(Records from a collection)
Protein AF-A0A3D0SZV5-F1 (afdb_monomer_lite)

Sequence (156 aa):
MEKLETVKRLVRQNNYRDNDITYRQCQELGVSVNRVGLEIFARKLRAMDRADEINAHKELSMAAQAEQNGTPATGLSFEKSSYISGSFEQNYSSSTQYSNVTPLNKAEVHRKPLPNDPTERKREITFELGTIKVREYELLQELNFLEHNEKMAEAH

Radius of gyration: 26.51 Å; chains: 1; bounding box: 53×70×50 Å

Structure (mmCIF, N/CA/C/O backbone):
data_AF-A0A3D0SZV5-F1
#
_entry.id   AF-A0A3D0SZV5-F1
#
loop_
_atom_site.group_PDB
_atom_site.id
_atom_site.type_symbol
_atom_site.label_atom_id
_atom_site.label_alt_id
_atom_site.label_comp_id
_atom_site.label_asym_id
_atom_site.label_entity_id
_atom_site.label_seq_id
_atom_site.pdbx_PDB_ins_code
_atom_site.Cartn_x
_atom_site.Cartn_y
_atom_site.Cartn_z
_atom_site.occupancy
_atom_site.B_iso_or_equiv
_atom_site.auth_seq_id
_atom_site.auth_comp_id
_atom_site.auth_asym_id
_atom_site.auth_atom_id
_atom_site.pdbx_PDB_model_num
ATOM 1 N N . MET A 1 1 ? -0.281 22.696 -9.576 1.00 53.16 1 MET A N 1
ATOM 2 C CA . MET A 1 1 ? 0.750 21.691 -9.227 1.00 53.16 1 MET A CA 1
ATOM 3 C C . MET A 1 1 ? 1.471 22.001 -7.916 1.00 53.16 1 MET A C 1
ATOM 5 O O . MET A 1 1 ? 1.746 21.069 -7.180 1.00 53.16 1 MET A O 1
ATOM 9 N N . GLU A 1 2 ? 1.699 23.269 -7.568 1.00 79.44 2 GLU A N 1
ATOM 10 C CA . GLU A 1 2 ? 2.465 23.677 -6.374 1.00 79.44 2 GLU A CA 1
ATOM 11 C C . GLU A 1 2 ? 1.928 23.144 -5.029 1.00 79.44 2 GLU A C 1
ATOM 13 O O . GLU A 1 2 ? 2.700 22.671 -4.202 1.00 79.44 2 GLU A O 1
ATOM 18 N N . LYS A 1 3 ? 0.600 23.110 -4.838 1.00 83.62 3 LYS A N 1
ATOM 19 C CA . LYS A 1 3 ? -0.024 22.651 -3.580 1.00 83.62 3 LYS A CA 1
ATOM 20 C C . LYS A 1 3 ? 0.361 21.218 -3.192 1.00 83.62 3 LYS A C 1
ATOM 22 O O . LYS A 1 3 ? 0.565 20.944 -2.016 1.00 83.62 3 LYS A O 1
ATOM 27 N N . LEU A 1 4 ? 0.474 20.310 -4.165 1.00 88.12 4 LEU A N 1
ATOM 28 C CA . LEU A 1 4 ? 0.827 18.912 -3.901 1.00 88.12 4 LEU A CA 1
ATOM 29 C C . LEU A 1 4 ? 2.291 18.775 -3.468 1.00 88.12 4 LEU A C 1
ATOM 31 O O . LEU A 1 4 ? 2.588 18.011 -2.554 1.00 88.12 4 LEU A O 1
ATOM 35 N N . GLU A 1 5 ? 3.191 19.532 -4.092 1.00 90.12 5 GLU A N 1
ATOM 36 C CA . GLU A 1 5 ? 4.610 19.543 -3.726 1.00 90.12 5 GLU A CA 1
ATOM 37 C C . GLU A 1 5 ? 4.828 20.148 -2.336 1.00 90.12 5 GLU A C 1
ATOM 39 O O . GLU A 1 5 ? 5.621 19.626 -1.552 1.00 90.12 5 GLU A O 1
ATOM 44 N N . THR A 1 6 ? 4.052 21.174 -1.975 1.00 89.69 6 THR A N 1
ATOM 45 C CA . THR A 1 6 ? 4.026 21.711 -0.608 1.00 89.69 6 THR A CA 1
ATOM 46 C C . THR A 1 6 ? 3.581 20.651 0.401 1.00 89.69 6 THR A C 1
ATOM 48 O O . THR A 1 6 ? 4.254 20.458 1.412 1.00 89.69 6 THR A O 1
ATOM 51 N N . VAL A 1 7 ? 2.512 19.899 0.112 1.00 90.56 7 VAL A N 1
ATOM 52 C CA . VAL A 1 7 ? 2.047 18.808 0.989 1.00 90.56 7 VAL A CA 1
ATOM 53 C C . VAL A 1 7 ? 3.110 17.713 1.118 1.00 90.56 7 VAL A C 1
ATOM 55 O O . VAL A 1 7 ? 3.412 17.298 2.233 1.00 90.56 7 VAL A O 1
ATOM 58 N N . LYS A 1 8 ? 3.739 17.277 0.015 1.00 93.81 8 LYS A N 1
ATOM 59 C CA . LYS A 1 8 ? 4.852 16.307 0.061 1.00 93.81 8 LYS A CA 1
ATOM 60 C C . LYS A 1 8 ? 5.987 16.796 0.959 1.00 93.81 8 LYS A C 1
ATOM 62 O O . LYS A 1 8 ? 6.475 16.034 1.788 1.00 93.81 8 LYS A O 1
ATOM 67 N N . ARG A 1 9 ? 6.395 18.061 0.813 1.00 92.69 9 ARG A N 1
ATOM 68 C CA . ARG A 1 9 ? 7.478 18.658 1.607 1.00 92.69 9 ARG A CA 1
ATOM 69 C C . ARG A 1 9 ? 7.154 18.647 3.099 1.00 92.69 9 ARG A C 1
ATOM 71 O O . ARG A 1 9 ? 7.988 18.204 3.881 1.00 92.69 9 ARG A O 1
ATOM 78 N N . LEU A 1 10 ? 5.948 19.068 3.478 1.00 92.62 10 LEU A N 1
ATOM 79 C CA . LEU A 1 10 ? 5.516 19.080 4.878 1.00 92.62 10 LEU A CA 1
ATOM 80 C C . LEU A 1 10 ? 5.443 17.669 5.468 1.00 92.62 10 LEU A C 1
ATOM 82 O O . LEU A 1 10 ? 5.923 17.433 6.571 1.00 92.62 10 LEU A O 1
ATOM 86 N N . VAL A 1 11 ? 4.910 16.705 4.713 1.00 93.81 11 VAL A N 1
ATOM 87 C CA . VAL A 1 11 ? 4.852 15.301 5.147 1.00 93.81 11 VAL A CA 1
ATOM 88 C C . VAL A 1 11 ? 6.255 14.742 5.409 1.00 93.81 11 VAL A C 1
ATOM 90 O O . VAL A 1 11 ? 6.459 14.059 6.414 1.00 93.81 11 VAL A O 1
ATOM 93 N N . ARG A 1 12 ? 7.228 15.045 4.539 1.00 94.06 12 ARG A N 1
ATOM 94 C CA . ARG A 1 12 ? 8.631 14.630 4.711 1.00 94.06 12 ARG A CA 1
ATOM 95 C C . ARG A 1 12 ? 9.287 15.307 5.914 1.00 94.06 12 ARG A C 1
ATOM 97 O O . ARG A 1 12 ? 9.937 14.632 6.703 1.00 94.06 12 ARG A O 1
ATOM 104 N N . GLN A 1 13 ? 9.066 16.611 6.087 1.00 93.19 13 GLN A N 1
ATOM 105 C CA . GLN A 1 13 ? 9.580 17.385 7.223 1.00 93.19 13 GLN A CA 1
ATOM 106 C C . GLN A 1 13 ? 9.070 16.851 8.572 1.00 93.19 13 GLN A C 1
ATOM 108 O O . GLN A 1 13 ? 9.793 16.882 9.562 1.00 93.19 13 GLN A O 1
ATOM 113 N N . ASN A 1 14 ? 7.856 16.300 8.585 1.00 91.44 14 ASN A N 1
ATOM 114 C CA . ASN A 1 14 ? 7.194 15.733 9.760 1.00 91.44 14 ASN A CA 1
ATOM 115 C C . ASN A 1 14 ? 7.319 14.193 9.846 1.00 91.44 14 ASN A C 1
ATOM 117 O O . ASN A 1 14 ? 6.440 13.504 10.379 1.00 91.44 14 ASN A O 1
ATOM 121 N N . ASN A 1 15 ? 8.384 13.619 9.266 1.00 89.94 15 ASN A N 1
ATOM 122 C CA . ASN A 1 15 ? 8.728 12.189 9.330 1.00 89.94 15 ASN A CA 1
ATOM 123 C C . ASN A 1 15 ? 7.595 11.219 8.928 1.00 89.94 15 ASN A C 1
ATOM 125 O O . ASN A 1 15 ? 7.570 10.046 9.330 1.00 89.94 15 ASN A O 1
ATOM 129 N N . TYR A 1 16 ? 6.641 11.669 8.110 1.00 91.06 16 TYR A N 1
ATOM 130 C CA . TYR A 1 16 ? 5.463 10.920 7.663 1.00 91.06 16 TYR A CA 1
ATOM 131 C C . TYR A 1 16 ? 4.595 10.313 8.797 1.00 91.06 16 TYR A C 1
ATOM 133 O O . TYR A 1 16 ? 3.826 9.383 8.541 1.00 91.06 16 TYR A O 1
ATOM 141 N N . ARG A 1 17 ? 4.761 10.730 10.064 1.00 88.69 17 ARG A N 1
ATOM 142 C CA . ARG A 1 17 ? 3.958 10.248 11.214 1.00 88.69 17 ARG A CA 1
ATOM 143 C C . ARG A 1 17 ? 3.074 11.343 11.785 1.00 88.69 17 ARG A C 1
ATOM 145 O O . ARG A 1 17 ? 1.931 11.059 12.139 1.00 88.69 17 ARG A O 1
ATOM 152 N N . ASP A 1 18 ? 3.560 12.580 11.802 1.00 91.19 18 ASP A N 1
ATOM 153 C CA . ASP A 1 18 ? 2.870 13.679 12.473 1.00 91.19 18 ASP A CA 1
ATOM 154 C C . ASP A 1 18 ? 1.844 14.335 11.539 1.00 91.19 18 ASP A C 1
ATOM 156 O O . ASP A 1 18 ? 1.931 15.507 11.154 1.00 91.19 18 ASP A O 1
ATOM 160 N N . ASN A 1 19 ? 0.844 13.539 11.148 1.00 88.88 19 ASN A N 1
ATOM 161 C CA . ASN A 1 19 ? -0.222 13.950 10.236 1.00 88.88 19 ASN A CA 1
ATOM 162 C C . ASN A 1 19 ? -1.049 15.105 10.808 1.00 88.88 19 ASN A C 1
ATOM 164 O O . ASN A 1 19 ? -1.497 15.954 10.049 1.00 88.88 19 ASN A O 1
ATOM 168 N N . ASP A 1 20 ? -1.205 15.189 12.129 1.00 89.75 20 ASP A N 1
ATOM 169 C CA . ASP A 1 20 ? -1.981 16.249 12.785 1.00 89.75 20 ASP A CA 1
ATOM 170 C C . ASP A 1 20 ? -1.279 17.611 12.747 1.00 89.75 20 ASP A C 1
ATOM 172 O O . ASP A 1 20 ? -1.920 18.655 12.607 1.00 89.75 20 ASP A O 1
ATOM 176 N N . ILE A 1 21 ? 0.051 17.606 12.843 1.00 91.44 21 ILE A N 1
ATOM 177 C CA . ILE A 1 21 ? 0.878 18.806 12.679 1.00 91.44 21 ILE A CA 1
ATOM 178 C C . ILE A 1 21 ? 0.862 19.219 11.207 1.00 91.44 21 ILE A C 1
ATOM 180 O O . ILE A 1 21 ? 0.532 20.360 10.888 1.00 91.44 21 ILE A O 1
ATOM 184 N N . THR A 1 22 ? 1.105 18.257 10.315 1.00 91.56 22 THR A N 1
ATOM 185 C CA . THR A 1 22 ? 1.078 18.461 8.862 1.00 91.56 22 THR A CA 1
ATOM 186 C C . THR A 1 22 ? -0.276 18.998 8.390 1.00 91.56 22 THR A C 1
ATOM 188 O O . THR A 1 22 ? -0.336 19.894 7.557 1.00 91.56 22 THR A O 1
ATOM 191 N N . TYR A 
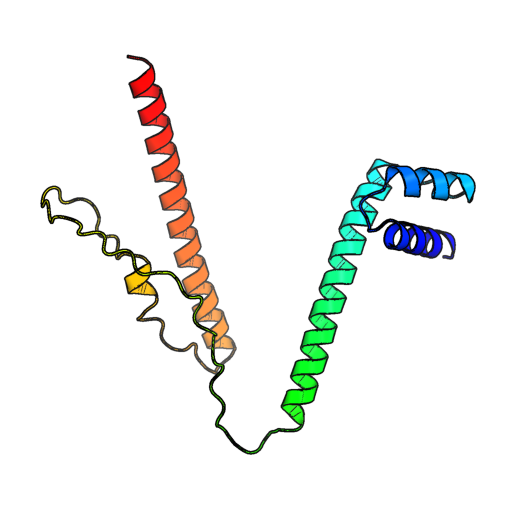1 23 ? -1.380 18.489 8.939 1.00 92.81 23 TYR A N 1
ATOM 192 C CA . TYR A 1 23 ? -2.736 18.922 8.612 1.00 92.81 23 TYR A CA 1
ATOM 193 C C . TYR A 1 23 ? -2.973 20.389 8.976 1.00 92.81 23 TYR A C 1
ATOM 195 O O . TYR A 1 23 ? -3.496 21.141 8.155 1.00 92.81 23 TYR A O 1
ATOM 203 N N . ARG A 1 24 ? -2.549 20.810 10.176 1.00 91.44 24 ARG A N 1
ATOM 204 C CA . ARG A 1 24 ? -2.631 22.217 10.598 1.00 91.44 24 ARG A CA 1
ATOM 205 C C . ARG A 1 24 ? -1.794 23.121 9.700 1.00 91.44 24 ARG A C 1
ATOM 207 O O . ARG A 1 24 ? -2.316 24.110 9.205 1.00 91.44 24 ARG A O 1
ATOM 214 N N . GLN A 1 25 ? -0.562 22.725 9.392 1.00 91.25 25 GLN A N 1
ATOM 215 C CA . GLN A 1 25 ? 0.313 23.473 8.482 1.00 91.25 25 GLN A CA 1
ATOM 216 C C . GLN A 1 25 ? -0.279 23.587 7.069 1.00 91.25 25 GLN A C 1
ATOM 218 O O . GLN A 1 25 ? -0.217 24.643 6.447 1.00 91.25 25 GLN A O 1
ATOM 223 N N . CYS A 1 26 ? -0.912 22.526 6.560 1.00 90.12 26 CYS A N 1
ATOM 224 C CA . CYS A 1 26 ? -1.631 22.580 5.288 1.00 90.12 26 CYS A CA 1
ATOM 225 C C . CYS A 1 26 ? -2.796 23.581 5.334 1.00 90.12 26 CYS A C 1
ATOM 227 O O . CYS A 1 26 ? -2.965 24.343 4.383 1.00 90.12 26 CYS A O 1
ATOM 229 N N . GLN A 1 27 ? -3.567 23.622 6.429 1.00 89.94 27 GLN A N 1
ATOM 230 C CA . GLN A 1 27 ? -4.643 24.606 6.597 1.00 89.94 27 GLN A CA 1
ATOM 231 C C . GLN A 1 27 ? -4.119 26.044 6.696 1.00 89.94 27 GLN A C 1
ATOM 233 O O . GLN A 1 27 ? -4.676 26.927 6.049 1.00 89.94 27 GLN A O 1
ATOM 238 N N . GLU A 1 28 ? -3.039 26.272 7.446 1.00 88.56 28 GLU A N 1
ATOM 239 C CA . GLU A 1 28 ? -2.385 27.583 7.590 1.00 88.56 28 GLU A CA 1
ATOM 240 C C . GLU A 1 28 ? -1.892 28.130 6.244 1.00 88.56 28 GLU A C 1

Exercise: Copy range, inclusive: the line holding "ATOM 97 O O" to the line holding "ATOM 141 N N". Reproduce exactly those lines of the records above and no others.

Written solution:
ATOM 97 O O . ARG A 1 12 ? 9.937 14.632 6.703 1.00 94.06 12 ARG A O 1
ATOM 104 N N . GLN A 1 13 ? 9.066 16.611 6.087 1.00 93.19 13 GLN A N 1
ATOM 105 C CA . GLN A 1 13 ? 9.580 17.385 7.223 1.00 93.19 13 GLN A CA 1
ATOM 106 C C . GLN A 1 13 ? 9.070 16.851 8.572 1.00 93.19 13 GLN A C 1
ATOM 108 O O . GLN A 1 13 ? 9.793 16.882 9.562 1.00 93.19 13 GLN A O 1
ATOM 113 N N . ASN A 1 14 ? 7.856 16.300 8.585 1.00 91.44 14 ASN A N 1
ATOM 114 C CA . ASN A 1 14 ? 7.194 15.733 9.760 1.00 91.44 14 ASN A CA 1
ATOM 115 C C . ASN A 1 14 ? 7.319 14.193 9.846 1.00 91.44 14 ASN A C 1
ATOM 117 O O . ASN A 1 14 ? 6.440 13.504 10.379 1.00 91.44 14 ASN A O 1
ATOM 121 N N . ASN A 1 15 ? 8.384 13.619 9.266 1.00 89.94 15 ASN A N 1
ATOM 122 C CA . ASN A 1 15 ? 8.728 12.189 9.330 1.00 89.94 15 ASN A CA 1
ATOM 123 C C . ASN A 1 15 ? 7.595 11.219 8.928 1.00 89.94 15 ASN A C 1
ATOM 125 O O . ASN A 1 15 ? 7.570 10.046 9.330 1.00 89.94 15 ASN A O 1
ATOM 129 N N . TYR A 1 16 ? 6.641 11.669 8.110 1.00 91.06 16 TYR A N 1
ATOM 130 C CA . TYR A 1 16 ? 5.463 10.920 7.663 1.00 91.06 16 TYR A CA 1
ATOM 131 C C . TYR A 1 16 ? 4.595 10.313 8.797 1.00 91.06 16 TYR A C 1
ATOM 133 O O . TYR A 1 16 ? 3.826 9.383 8.541 1.00 91.06 16 TYR A O 1
ATOM 141 N N . ARG A 1 17 ? 4.761 10.730 10.064 1.00 88.69 17 ARG A N 1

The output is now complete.